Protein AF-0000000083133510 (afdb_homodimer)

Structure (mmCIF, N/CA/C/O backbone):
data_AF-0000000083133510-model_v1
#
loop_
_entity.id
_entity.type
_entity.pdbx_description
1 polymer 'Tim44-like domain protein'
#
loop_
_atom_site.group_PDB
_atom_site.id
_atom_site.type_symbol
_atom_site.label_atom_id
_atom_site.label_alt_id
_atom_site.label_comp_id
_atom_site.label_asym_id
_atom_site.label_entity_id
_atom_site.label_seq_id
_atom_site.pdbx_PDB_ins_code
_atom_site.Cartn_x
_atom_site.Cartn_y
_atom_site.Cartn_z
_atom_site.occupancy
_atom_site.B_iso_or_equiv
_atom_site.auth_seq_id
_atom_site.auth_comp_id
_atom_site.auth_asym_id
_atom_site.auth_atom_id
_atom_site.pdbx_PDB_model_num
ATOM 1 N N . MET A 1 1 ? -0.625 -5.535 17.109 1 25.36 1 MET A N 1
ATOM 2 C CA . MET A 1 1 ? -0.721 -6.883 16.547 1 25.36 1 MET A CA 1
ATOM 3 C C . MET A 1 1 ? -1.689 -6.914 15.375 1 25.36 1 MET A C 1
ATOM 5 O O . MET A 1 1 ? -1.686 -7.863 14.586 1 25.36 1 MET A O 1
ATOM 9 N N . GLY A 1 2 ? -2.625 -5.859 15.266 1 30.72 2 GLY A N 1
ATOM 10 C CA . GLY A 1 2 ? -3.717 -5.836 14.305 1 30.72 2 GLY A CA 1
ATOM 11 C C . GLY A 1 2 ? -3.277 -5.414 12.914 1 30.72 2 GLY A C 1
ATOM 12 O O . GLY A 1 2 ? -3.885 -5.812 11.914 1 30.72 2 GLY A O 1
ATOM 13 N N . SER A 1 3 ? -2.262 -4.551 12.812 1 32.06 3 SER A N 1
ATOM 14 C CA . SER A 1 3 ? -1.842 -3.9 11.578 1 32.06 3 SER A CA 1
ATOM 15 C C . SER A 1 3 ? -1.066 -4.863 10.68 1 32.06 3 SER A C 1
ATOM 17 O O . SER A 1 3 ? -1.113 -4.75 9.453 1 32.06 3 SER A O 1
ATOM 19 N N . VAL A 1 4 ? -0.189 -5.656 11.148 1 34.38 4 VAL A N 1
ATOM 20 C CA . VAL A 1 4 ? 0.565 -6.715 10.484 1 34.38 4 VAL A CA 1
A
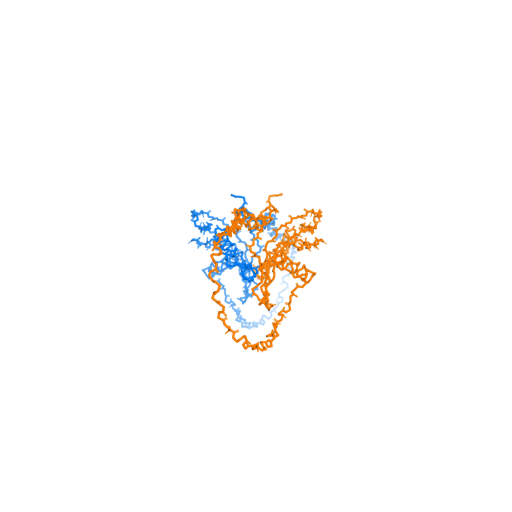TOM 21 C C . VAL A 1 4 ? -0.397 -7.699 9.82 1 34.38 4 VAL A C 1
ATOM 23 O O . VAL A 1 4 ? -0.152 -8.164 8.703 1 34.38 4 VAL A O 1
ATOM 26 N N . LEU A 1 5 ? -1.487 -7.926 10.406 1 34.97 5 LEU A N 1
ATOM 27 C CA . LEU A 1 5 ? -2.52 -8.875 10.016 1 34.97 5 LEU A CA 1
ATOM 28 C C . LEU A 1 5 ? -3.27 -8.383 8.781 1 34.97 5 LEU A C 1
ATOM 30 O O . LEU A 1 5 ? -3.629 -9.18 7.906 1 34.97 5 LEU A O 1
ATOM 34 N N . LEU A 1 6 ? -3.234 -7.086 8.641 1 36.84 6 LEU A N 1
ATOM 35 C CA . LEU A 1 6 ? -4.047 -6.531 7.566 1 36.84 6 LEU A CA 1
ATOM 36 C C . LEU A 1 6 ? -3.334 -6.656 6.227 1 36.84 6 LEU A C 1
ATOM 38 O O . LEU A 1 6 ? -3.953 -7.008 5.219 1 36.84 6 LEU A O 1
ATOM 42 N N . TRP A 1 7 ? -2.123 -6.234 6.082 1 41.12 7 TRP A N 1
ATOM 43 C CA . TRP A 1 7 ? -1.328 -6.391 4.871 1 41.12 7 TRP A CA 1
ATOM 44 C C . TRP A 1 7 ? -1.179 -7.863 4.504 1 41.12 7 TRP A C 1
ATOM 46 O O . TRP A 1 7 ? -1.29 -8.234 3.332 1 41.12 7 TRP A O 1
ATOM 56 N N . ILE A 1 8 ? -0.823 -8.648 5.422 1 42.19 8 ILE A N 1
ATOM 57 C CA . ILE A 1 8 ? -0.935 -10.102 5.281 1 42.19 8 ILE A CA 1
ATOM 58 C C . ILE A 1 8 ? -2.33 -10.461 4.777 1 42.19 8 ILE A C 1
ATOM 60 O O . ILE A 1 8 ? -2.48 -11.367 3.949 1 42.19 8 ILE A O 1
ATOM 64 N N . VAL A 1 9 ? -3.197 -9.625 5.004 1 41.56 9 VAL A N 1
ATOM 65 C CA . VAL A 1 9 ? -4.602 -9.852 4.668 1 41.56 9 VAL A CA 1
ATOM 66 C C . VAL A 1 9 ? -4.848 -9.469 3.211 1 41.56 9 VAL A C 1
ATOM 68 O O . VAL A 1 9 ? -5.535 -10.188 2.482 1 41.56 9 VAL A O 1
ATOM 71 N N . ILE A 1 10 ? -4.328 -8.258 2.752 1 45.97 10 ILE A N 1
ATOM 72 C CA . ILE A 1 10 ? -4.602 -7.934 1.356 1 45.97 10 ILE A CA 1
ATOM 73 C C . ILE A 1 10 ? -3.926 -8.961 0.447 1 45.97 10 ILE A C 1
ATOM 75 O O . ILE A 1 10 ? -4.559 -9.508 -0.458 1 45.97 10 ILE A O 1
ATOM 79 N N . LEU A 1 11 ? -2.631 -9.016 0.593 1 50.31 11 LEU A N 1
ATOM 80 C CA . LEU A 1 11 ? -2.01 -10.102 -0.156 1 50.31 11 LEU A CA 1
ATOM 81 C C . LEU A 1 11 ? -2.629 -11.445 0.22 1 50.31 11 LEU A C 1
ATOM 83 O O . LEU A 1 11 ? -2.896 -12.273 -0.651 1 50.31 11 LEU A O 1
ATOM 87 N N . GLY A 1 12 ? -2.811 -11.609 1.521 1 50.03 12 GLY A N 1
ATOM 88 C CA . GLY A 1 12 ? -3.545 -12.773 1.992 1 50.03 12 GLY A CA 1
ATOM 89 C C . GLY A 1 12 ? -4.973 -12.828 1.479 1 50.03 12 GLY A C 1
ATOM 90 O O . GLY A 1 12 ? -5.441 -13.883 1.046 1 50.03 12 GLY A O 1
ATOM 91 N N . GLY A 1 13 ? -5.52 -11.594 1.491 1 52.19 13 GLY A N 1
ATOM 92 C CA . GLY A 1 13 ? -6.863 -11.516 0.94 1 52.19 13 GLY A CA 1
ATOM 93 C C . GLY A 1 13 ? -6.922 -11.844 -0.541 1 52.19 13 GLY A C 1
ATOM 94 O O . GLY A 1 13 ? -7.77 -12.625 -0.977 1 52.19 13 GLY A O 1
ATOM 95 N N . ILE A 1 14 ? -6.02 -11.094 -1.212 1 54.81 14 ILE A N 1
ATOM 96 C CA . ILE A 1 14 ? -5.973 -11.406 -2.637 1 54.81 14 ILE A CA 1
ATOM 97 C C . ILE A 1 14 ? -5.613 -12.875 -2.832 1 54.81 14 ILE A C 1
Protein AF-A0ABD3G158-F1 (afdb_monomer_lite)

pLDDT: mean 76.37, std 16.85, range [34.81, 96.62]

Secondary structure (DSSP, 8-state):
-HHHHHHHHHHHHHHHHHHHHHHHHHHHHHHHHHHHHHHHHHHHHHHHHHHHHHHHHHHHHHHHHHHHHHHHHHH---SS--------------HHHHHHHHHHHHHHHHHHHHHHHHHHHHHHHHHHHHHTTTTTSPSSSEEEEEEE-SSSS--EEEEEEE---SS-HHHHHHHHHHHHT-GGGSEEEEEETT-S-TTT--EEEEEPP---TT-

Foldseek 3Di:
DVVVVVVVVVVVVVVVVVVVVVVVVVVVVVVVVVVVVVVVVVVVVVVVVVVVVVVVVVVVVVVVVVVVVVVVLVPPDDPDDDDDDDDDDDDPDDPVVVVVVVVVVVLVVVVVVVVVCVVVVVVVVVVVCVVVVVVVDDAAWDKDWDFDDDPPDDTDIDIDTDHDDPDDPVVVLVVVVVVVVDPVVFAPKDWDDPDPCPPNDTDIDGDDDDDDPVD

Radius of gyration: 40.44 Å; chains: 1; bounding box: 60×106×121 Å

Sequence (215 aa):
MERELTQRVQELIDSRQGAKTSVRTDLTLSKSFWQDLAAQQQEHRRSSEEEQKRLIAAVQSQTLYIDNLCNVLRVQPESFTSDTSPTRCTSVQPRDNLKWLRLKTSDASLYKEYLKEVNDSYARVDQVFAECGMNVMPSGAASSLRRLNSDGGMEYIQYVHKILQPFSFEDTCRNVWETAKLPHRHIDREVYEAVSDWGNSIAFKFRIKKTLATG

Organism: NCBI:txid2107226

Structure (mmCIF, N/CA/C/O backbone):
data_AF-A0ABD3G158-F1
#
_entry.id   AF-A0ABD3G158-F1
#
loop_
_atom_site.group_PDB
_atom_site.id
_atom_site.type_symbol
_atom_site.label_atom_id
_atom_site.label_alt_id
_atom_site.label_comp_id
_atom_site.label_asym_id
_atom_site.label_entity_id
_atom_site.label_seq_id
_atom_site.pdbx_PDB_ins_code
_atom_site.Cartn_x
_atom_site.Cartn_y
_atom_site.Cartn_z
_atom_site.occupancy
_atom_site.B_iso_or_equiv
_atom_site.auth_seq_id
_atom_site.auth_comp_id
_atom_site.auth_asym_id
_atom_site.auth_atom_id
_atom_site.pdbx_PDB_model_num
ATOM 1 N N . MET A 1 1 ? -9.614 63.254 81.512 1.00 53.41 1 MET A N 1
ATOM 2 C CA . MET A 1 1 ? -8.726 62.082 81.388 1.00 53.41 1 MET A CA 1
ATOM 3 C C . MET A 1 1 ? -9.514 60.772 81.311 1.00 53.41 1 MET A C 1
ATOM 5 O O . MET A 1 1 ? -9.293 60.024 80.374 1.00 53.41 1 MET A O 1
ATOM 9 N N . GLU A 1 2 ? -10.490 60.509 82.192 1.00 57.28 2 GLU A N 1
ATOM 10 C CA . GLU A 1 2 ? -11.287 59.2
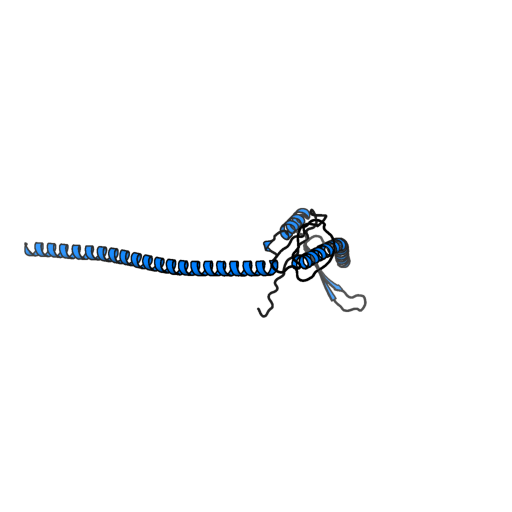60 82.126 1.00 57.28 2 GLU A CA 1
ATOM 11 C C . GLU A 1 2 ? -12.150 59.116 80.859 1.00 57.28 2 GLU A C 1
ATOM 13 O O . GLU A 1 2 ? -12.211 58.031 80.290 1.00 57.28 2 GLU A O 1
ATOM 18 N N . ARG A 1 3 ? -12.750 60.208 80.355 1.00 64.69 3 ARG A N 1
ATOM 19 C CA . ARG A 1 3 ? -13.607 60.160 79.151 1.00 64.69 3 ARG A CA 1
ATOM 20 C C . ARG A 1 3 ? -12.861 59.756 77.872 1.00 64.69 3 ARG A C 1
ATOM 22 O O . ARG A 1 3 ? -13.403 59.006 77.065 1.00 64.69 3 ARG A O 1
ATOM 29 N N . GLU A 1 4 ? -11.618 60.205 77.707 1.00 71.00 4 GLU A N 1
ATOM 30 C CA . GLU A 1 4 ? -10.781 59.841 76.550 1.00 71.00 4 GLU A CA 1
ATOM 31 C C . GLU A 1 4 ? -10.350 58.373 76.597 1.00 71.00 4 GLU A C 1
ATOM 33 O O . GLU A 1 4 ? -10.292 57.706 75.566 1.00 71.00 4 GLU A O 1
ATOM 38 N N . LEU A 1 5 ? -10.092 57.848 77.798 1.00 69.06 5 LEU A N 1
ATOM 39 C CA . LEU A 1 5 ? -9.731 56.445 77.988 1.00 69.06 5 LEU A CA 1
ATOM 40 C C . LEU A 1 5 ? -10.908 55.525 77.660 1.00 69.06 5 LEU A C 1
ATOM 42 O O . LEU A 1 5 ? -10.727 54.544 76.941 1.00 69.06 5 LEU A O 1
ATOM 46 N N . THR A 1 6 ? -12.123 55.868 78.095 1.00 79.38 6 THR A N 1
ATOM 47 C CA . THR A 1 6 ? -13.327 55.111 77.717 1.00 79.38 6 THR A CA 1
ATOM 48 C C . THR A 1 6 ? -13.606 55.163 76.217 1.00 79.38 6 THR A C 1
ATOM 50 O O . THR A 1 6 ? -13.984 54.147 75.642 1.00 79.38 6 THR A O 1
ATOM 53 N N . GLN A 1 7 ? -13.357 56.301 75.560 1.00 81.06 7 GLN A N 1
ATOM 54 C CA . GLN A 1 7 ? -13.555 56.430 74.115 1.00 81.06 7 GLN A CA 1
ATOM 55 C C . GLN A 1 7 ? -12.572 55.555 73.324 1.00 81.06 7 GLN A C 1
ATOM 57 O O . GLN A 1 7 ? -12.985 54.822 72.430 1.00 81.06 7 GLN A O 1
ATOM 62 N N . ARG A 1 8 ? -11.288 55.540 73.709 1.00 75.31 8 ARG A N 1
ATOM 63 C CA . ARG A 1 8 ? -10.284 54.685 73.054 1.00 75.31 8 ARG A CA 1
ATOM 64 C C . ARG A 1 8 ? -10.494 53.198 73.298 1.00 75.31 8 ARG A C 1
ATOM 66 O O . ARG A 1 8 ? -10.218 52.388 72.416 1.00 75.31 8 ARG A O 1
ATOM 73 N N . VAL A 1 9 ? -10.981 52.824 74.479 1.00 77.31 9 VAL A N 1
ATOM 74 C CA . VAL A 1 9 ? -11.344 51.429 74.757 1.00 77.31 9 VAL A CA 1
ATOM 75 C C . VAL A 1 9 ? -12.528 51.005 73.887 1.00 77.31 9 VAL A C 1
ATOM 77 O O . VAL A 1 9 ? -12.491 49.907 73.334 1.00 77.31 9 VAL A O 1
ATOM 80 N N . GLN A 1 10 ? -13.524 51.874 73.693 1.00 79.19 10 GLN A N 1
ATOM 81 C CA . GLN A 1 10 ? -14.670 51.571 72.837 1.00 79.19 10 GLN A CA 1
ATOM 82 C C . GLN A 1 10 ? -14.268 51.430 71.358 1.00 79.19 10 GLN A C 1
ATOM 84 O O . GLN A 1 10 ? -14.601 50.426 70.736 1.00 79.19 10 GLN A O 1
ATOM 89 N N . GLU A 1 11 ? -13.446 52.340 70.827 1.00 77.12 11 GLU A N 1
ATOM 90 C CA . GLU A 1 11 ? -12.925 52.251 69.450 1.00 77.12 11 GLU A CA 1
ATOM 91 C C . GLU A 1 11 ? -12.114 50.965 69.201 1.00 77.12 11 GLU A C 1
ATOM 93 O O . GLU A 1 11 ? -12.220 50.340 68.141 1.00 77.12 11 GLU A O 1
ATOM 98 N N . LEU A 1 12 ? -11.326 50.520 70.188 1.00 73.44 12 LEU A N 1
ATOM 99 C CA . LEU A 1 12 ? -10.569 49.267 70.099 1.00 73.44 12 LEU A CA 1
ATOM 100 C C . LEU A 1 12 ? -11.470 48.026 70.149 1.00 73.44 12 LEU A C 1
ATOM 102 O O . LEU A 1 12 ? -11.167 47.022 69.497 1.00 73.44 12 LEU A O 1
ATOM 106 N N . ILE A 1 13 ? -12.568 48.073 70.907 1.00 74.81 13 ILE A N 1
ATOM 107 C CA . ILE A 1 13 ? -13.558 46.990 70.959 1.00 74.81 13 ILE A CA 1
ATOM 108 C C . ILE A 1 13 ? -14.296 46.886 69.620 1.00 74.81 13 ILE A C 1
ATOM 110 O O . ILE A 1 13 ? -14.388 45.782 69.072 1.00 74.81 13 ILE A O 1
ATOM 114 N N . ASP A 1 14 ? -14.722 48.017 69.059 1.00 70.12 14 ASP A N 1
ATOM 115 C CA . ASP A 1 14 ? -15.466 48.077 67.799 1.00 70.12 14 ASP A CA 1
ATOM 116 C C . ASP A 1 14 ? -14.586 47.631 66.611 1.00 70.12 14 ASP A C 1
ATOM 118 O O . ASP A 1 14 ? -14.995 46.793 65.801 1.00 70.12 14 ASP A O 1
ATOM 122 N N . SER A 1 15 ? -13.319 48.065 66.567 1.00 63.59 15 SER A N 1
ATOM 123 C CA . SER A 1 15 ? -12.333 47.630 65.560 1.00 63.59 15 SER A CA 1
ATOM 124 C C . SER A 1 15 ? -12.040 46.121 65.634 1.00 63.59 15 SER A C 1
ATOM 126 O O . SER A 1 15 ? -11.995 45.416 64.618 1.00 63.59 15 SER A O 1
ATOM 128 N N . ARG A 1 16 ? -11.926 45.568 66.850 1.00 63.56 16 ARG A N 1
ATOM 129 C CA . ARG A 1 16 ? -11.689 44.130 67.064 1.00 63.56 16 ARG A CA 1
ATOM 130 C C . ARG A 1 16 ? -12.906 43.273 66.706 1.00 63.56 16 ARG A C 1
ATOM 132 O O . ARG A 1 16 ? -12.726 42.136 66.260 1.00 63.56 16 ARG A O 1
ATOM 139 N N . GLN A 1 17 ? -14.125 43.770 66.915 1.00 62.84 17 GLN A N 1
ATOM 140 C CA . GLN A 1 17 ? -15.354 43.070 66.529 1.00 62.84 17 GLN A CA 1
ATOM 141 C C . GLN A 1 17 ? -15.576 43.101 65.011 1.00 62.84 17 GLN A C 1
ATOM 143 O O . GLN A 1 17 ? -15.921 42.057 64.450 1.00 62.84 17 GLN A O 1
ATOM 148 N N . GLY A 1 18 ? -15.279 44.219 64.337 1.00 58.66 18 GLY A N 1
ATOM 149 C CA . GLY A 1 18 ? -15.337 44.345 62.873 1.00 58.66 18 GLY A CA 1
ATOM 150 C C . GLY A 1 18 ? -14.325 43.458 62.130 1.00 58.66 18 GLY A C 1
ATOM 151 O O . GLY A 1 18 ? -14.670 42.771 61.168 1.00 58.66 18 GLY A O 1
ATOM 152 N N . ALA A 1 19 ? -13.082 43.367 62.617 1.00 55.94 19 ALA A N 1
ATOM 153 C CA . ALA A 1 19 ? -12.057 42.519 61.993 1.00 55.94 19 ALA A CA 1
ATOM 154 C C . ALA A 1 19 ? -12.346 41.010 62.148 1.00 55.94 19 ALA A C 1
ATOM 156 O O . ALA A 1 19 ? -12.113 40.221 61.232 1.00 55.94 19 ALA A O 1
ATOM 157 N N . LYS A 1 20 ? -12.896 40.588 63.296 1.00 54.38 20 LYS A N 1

* **Work instructions**
From the line holding "ATOM 141 C C" to the final line of the data, repeat every line exactly. Leave out all the rest.

* **Answer space**
ATOM 141 C C . GLN A 1 17 ? -15.576 43.101 65.011 1.00 62.84 17 GLN A C 1
ATOM 143 O O . GLN A 1 17 ? -15.921 42.057 64.450 1.00 62.84 17 GLN A O 1
ATOM 148 N N . GLY A 1 18 ? -15.279 44.219 64.337 1.00 58.66 18 GLY A N 1
ATOM 149 C CA . GLY A 1 18 ? -15.337 44.345 62.873 1.00 58.66 18 GLY A CA 1
ATOM 150 C C . GLY A 1 18 ? -14.325 43.458 62.130 1.00 58.66 18 GLY A C 1
ATOM 151 O O . GLY A 1 18 ? -14.670 42.771 61.168 1.00 58.66 18 GLY A O 1
ATOM 152 N N . ALA A 1 19 ? -13.082 43.367 62.617 1.00 55.94 19 ALA A N 1
ATOM 153 C CA . ALA A 1 19 ? -12.057 42.519 61.993 1.00 55.94 19 ALA A CA 1
ATOM 154 C C . ALA A 1 19 ? -12.346 41.010 62.148 1.00 55.94 19 ALA A C 1
ATOM 156 O O . ALA A 1 19 ? -12.113 40.221 61.232 1.00 55.94 19 ALA A O 1
ATOM 157 N N . LYS A 1 20 ? -12.896 40.588 63.296 1.00 54.38 20 LYS A N 1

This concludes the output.